Work order:
The response must consist of the lines below from the one with "ATOM 25 C CA" through the one with "ATOM 38 N N", exactly as they appear and with both ends kept.

Task input:

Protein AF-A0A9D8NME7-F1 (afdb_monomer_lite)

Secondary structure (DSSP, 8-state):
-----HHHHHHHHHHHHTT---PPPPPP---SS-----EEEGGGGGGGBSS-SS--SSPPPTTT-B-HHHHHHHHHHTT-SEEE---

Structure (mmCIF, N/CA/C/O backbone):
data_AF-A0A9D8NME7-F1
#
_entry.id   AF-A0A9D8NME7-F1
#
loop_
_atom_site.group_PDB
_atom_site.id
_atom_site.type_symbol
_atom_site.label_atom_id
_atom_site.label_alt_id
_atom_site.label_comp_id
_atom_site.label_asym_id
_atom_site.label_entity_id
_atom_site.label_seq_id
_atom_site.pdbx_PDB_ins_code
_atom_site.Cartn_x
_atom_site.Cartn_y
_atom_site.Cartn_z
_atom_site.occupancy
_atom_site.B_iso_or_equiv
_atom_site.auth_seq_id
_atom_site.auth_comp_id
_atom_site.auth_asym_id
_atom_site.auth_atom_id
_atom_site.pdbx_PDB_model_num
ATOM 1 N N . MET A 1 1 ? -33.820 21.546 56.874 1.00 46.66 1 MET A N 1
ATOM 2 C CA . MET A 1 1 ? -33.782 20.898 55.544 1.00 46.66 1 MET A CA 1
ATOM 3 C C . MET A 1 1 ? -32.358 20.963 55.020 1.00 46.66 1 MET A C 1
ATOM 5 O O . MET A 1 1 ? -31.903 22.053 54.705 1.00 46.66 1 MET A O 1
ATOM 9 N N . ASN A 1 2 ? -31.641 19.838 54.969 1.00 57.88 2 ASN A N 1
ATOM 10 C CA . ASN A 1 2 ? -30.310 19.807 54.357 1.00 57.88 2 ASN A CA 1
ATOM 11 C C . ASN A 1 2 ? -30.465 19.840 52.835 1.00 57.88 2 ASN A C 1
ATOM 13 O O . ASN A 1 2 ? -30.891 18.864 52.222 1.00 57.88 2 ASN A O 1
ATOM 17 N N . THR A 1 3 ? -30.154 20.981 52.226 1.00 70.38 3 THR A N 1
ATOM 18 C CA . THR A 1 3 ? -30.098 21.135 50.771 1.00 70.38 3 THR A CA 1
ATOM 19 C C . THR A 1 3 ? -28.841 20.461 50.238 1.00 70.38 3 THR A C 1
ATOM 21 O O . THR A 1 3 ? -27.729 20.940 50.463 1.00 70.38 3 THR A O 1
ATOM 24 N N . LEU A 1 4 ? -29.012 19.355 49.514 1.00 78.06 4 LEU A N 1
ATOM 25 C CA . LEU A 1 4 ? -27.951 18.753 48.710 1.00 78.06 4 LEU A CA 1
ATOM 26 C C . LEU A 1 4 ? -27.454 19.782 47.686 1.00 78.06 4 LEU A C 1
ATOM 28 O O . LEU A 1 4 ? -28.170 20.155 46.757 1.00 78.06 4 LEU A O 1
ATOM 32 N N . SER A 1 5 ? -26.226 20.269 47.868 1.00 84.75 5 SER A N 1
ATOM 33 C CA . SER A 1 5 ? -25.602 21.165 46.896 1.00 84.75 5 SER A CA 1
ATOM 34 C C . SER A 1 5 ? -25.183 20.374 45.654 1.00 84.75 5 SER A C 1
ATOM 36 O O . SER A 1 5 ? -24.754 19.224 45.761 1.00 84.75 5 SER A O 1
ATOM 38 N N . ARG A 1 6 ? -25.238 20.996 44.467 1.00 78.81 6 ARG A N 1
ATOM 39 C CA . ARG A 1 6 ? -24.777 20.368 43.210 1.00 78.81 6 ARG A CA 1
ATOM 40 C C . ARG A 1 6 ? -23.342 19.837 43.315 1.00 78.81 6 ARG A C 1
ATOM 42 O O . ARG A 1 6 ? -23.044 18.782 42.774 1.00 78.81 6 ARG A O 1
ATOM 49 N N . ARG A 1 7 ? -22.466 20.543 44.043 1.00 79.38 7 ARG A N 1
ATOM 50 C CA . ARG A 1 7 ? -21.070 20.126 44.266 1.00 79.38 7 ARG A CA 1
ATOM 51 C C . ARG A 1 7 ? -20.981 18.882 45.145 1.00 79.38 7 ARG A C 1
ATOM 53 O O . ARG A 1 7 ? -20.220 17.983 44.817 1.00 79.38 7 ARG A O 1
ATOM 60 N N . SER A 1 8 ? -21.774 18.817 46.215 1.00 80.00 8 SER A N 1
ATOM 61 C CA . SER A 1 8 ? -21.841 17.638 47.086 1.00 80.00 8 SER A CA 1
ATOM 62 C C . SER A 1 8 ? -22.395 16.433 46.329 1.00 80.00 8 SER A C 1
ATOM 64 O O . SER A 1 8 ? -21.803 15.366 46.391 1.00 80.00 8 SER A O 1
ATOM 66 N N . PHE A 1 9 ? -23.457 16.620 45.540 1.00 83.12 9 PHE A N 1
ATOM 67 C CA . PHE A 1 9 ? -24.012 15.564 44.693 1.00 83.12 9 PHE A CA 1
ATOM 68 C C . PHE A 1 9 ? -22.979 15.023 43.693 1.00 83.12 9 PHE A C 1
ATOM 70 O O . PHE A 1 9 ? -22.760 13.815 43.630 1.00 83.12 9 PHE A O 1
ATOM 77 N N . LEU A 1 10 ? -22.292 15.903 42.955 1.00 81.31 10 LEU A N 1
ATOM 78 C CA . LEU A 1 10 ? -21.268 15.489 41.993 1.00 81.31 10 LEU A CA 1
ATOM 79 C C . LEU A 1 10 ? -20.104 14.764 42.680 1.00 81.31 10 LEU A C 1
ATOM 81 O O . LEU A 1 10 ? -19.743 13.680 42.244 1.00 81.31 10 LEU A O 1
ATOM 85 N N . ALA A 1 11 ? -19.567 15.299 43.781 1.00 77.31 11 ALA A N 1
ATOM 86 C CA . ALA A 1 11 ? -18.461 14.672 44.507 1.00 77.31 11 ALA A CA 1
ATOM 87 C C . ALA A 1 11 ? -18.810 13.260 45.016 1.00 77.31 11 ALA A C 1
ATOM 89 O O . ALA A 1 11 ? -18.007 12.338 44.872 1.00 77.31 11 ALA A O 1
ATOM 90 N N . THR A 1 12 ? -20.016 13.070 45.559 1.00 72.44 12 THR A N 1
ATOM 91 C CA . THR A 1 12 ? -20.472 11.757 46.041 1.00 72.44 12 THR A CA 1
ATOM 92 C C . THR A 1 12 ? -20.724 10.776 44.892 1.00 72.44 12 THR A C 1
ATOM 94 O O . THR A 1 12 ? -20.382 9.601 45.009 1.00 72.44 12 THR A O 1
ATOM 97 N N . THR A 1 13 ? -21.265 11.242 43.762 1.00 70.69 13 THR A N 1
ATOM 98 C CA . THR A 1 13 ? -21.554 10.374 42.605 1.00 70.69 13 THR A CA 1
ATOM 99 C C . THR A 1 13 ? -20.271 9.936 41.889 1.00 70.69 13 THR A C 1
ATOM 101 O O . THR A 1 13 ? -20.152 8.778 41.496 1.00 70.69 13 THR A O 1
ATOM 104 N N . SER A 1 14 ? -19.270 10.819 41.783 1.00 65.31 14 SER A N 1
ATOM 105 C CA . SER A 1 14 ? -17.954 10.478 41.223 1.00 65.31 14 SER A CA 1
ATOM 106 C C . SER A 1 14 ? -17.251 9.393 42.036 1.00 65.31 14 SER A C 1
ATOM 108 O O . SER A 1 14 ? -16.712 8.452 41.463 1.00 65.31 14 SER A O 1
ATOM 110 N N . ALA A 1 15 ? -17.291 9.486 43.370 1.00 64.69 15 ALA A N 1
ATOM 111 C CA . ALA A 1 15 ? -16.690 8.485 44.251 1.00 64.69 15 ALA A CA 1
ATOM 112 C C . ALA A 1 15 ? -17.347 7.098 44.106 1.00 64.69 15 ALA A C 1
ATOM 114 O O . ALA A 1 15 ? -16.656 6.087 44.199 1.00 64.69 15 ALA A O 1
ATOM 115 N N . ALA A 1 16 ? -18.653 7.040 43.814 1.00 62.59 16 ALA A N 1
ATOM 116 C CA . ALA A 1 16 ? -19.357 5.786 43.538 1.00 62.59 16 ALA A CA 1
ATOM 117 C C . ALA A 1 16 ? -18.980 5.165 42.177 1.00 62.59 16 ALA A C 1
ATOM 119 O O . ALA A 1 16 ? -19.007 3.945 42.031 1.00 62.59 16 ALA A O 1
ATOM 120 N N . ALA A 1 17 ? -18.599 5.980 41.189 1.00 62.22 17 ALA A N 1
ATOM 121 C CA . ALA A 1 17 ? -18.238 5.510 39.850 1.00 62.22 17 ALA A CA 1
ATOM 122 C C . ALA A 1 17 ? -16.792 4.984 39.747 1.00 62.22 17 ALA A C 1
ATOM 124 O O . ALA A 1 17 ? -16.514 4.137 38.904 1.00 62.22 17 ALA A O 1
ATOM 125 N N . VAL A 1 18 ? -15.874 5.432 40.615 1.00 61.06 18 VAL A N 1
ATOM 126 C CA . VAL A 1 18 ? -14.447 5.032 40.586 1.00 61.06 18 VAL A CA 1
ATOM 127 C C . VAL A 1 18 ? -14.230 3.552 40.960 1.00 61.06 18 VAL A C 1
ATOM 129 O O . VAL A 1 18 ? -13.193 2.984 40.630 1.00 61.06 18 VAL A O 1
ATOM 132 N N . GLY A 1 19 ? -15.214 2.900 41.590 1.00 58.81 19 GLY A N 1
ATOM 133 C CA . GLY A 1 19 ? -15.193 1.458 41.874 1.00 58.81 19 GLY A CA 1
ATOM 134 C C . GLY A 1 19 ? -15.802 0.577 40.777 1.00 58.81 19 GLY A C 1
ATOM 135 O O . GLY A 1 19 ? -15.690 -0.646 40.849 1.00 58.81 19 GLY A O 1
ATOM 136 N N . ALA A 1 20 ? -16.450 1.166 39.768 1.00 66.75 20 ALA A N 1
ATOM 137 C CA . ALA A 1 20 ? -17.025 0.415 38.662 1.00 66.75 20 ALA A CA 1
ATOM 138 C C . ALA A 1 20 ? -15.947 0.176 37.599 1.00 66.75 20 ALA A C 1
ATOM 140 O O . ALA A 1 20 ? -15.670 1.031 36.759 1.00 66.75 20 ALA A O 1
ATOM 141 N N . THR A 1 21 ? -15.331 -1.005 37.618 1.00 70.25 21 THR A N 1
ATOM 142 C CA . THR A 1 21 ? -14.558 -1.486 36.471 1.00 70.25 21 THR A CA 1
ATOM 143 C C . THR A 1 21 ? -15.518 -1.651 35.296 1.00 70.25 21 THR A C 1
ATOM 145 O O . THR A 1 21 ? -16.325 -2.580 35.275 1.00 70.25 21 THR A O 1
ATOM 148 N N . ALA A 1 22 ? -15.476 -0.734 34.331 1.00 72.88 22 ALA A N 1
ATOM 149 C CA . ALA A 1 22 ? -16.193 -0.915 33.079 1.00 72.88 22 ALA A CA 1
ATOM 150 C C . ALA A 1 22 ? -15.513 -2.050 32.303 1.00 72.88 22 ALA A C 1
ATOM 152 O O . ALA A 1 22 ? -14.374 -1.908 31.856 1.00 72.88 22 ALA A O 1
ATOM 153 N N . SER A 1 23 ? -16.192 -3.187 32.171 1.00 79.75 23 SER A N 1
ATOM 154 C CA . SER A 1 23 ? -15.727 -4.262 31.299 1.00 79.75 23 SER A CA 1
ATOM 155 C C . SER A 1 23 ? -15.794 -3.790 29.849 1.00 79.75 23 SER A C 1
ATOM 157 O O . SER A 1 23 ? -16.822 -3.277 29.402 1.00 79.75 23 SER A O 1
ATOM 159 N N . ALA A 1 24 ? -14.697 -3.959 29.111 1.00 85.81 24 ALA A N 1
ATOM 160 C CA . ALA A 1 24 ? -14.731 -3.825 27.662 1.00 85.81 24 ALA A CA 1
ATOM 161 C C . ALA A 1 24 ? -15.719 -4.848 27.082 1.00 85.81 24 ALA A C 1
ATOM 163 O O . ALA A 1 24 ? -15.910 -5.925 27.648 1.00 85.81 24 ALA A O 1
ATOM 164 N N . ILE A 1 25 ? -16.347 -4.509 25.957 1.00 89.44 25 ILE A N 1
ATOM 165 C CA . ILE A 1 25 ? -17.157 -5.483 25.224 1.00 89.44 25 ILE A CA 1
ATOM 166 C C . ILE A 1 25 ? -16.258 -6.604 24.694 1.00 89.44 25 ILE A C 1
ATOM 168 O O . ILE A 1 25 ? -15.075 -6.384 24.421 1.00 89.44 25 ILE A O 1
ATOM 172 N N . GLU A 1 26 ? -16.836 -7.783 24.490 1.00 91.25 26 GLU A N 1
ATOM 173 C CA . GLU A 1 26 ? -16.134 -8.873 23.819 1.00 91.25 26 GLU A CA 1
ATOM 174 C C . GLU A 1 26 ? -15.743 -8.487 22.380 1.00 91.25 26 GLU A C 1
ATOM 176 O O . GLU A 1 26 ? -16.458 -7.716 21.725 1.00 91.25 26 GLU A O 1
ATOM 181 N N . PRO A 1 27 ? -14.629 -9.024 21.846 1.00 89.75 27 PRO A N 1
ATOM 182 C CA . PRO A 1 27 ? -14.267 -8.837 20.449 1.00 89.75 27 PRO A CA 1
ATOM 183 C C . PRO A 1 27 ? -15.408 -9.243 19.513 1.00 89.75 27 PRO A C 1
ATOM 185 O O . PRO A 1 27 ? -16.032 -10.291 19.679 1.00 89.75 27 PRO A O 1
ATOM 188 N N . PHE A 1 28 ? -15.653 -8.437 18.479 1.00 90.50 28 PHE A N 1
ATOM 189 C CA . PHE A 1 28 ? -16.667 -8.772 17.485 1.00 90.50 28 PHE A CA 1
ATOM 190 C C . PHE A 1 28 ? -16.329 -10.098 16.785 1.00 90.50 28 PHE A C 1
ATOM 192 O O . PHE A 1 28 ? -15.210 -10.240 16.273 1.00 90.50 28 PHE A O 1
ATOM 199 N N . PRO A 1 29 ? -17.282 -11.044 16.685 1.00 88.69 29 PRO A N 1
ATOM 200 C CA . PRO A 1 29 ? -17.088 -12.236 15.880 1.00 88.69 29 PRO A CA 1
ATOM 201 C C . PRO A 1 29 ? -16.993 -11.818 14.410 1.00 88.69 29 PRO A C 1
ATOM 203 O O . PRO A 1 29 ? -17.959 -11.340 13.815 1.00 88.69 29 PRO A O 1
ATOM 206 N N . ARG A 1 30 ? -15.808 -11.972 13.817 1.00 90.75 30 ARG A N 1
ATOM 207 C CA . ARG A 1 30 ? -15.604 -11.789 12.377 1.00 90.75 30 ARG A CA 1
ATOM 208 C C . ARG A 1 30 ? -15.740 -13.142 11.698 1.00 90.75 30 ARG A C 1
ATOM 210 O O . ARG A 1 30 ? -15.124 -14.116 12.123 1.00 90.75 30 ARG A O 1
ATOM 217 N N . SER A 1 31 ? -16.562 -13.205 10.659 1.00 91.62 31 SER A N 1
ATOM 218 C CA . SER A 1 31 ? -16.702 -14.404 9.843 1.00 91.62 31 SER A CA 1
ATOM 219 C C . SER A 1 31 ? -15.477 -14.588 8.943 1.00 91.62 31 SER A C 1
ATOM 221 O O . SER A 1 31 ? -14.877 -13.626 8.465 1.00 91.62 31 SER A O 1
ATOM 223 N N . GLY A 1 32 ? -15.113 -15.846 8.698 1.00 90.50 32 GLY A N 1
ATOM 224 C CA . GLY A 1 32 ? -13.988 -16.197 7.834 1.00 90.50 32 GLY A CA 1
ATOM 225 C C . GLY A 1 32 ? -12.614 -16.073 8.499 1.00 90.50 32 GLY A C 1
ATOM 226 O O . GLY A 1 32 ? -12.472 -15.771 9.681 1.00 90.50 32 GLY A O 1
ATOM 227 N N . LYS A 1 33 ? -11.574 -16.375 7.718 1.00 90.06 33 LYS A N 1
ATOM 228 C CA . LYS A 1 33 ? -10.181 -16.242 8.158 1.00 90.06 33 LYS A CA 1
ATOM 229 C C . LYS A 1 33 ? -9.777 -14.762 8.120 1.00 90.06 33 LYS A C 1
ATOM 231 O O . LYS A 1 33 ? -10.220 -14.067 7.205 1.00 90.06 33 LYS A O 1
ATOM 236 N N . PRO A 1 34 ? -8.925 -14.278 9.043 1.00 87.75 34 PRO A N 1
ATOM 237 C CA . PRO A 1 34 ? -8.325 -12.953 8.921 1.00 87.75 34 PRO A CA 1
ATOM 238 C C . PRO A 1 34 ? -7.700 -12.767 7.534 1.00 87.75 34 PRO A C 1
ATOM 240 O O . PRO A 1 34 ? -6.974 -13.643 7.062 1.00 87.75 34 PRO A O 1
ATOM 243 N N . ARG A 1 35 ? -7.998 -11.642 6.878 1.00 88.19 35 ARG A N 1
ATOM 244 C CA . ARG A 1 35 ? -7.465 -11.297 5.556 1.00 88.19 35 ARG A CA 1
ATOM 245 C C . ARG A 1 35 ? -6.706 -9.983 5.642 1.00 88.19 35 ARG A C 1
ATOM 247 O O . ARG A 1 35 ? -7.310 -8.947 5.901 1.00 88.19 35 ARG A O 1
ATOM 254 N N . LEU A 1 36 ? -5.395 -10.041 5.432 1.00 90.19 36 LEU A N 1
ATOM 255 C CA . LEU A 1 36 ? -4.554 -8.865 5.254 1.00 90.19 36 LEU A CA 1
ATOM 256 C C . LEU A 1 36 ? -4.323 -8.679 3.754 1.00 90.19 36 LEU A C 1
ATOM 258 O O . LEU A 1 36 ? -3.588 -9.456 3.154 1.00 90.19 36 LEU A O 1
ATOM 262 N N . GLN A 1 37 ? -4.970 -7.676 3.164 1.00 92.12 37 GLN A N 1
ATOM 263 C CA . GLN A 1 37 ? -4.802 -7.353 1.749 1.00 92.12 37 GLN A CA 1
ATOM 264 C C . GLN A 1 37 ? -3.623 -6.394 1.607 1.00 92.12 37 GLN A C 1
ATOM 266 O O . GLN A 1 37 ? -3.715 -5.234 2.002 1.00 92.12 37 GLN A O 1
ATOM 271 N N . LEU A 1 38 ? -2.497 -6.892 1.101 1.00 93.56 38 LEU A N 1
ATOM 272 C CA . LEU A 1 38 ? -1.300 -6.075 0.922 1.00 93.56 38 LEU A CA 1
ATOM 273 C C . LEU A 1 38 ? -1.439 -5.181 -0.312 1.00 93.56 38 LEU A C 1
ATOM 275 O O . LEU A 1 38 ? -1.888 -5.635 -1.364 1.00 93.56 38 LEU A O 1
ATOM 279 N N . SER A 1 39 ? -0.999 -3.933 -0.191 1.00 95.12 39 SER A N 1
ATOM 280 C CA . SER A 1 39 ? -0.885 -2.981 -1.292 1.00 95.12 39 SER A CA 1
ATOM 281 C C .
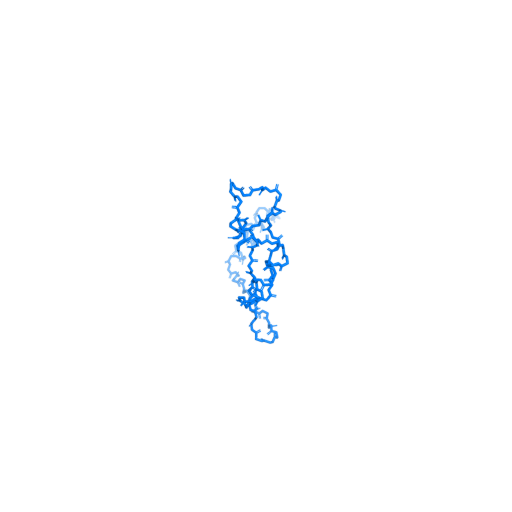 SER A 1 39 ? 0.457 -2.255 -1.244 1.00 95.12 39 SER A C 1
ATOM 283 O O . SER A 1 39 ? 1.099 -2.171 -0.194 1.00 95.12 39 SER A O 1
ATOM 285 N N . LEU A 1 40 ? 0.887 -1.740 -2.396 1.00 95.50 40 LEU A N 1
ATOM 286 C CA . LEU A 1 40 ? 2.056 -0.873 -2.515 1.00 95.50 40 LEU A CA 1
ATOM 287 C C . LEU A 1 40 ? 1.600 0.555 -2.817 1.00 95.50 40 LEU A C 1
ATOM 289 O O . LEU A 1 40 ? 0.694 0.747 -3.624 1.00 95.50 40 LEU A O 1
ATOM 293 N N . ALA A 1 41 ? 2.232 1.546 -2.192 1.00 94.75 41 ALA A N 1
ATOM 294 C CA . ALA A 1 41 ? 2.008 2.956 -2.492 1.00 94.75 41 ALA A CA 1
ATOM 295 C C . ALA A 1 4
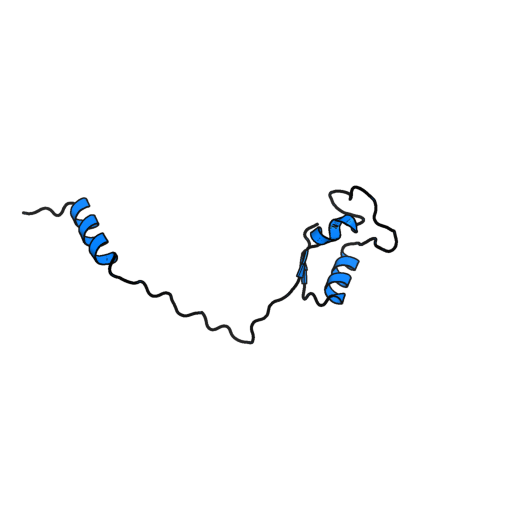1 ? 2.875 3.406 -3.671 1.00 94.75 41 ALA A C 1
ATOM 297 O O . ALA A 1 41 ? 4.091 3.200 -3.660 1.00 94.75 41 ALA A O 1
ATOM 298 N N . ALA A 1 42 ? 2.272 4.065 -4.664 1.00 93.25 42 ALA A N 1
ATOM 299 C CA . ALA A 1 42 ? 2.989 4.575 -5.837 1.00 93.25 42 ALA A CA 1
ATOM 300 C C . ALA A 1 42 ? 4.137 5.523 -5.443 1.00 93.25 42 ALA A C 1
ATOM 302 O O . ALA A 1 42 ? 5.198 5.517 -6.069 1.00 93.25 42 ALA A O 1
ATOM 303 N N . TYR A 1 43 ? 3.975 6.265 -4.342 1.00 91.19 43 TYR A N 1
ATOM 304 C CA . TYR A 1 43 ? 4.988 7.172 -3.814 1.00 91.19 43 TYR A CA 1
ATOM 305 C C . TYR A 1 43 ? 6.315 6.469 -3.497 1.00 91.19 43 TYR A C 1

Task response:
ATOM 25 C CA . LEU A 1 4 ? -27.951 18.753 48.710 1.00 78.06 4 LEU A CA 1
ATOM 26 C C . LEU A 1 4 ? -27.454 19.782 47.686 1.00 78.06 4 LEU A C 1
ATOM 28 O O . LEU A 1 4 ? -28.170 20.155 46.757 1.00 78.06 4 LEU A O 1
ATOM 32 N N . SER A 1 5 ? -26.226 20.269 47.868 1.00 84.75 5 SER A N 1
ATOM 33 C CA . SER A 1 5 ? -25.602 21.165 46.896 1.00 84.75 5 SER A CA 1
ATOM 34 C C . SER A 1 5 ? -25.183 20.374 45.654 1.00 84.75 5 SER A C 1
ATOM 36 O O . SER A 1 5 ? -24.754 19.224 45.761 1.00 84.75 5 SER A O 1
ATOM 38 N N . ARG A 1 6 ? -25.238 20.996 44.467 1.00 78.81 6 ARG A N 1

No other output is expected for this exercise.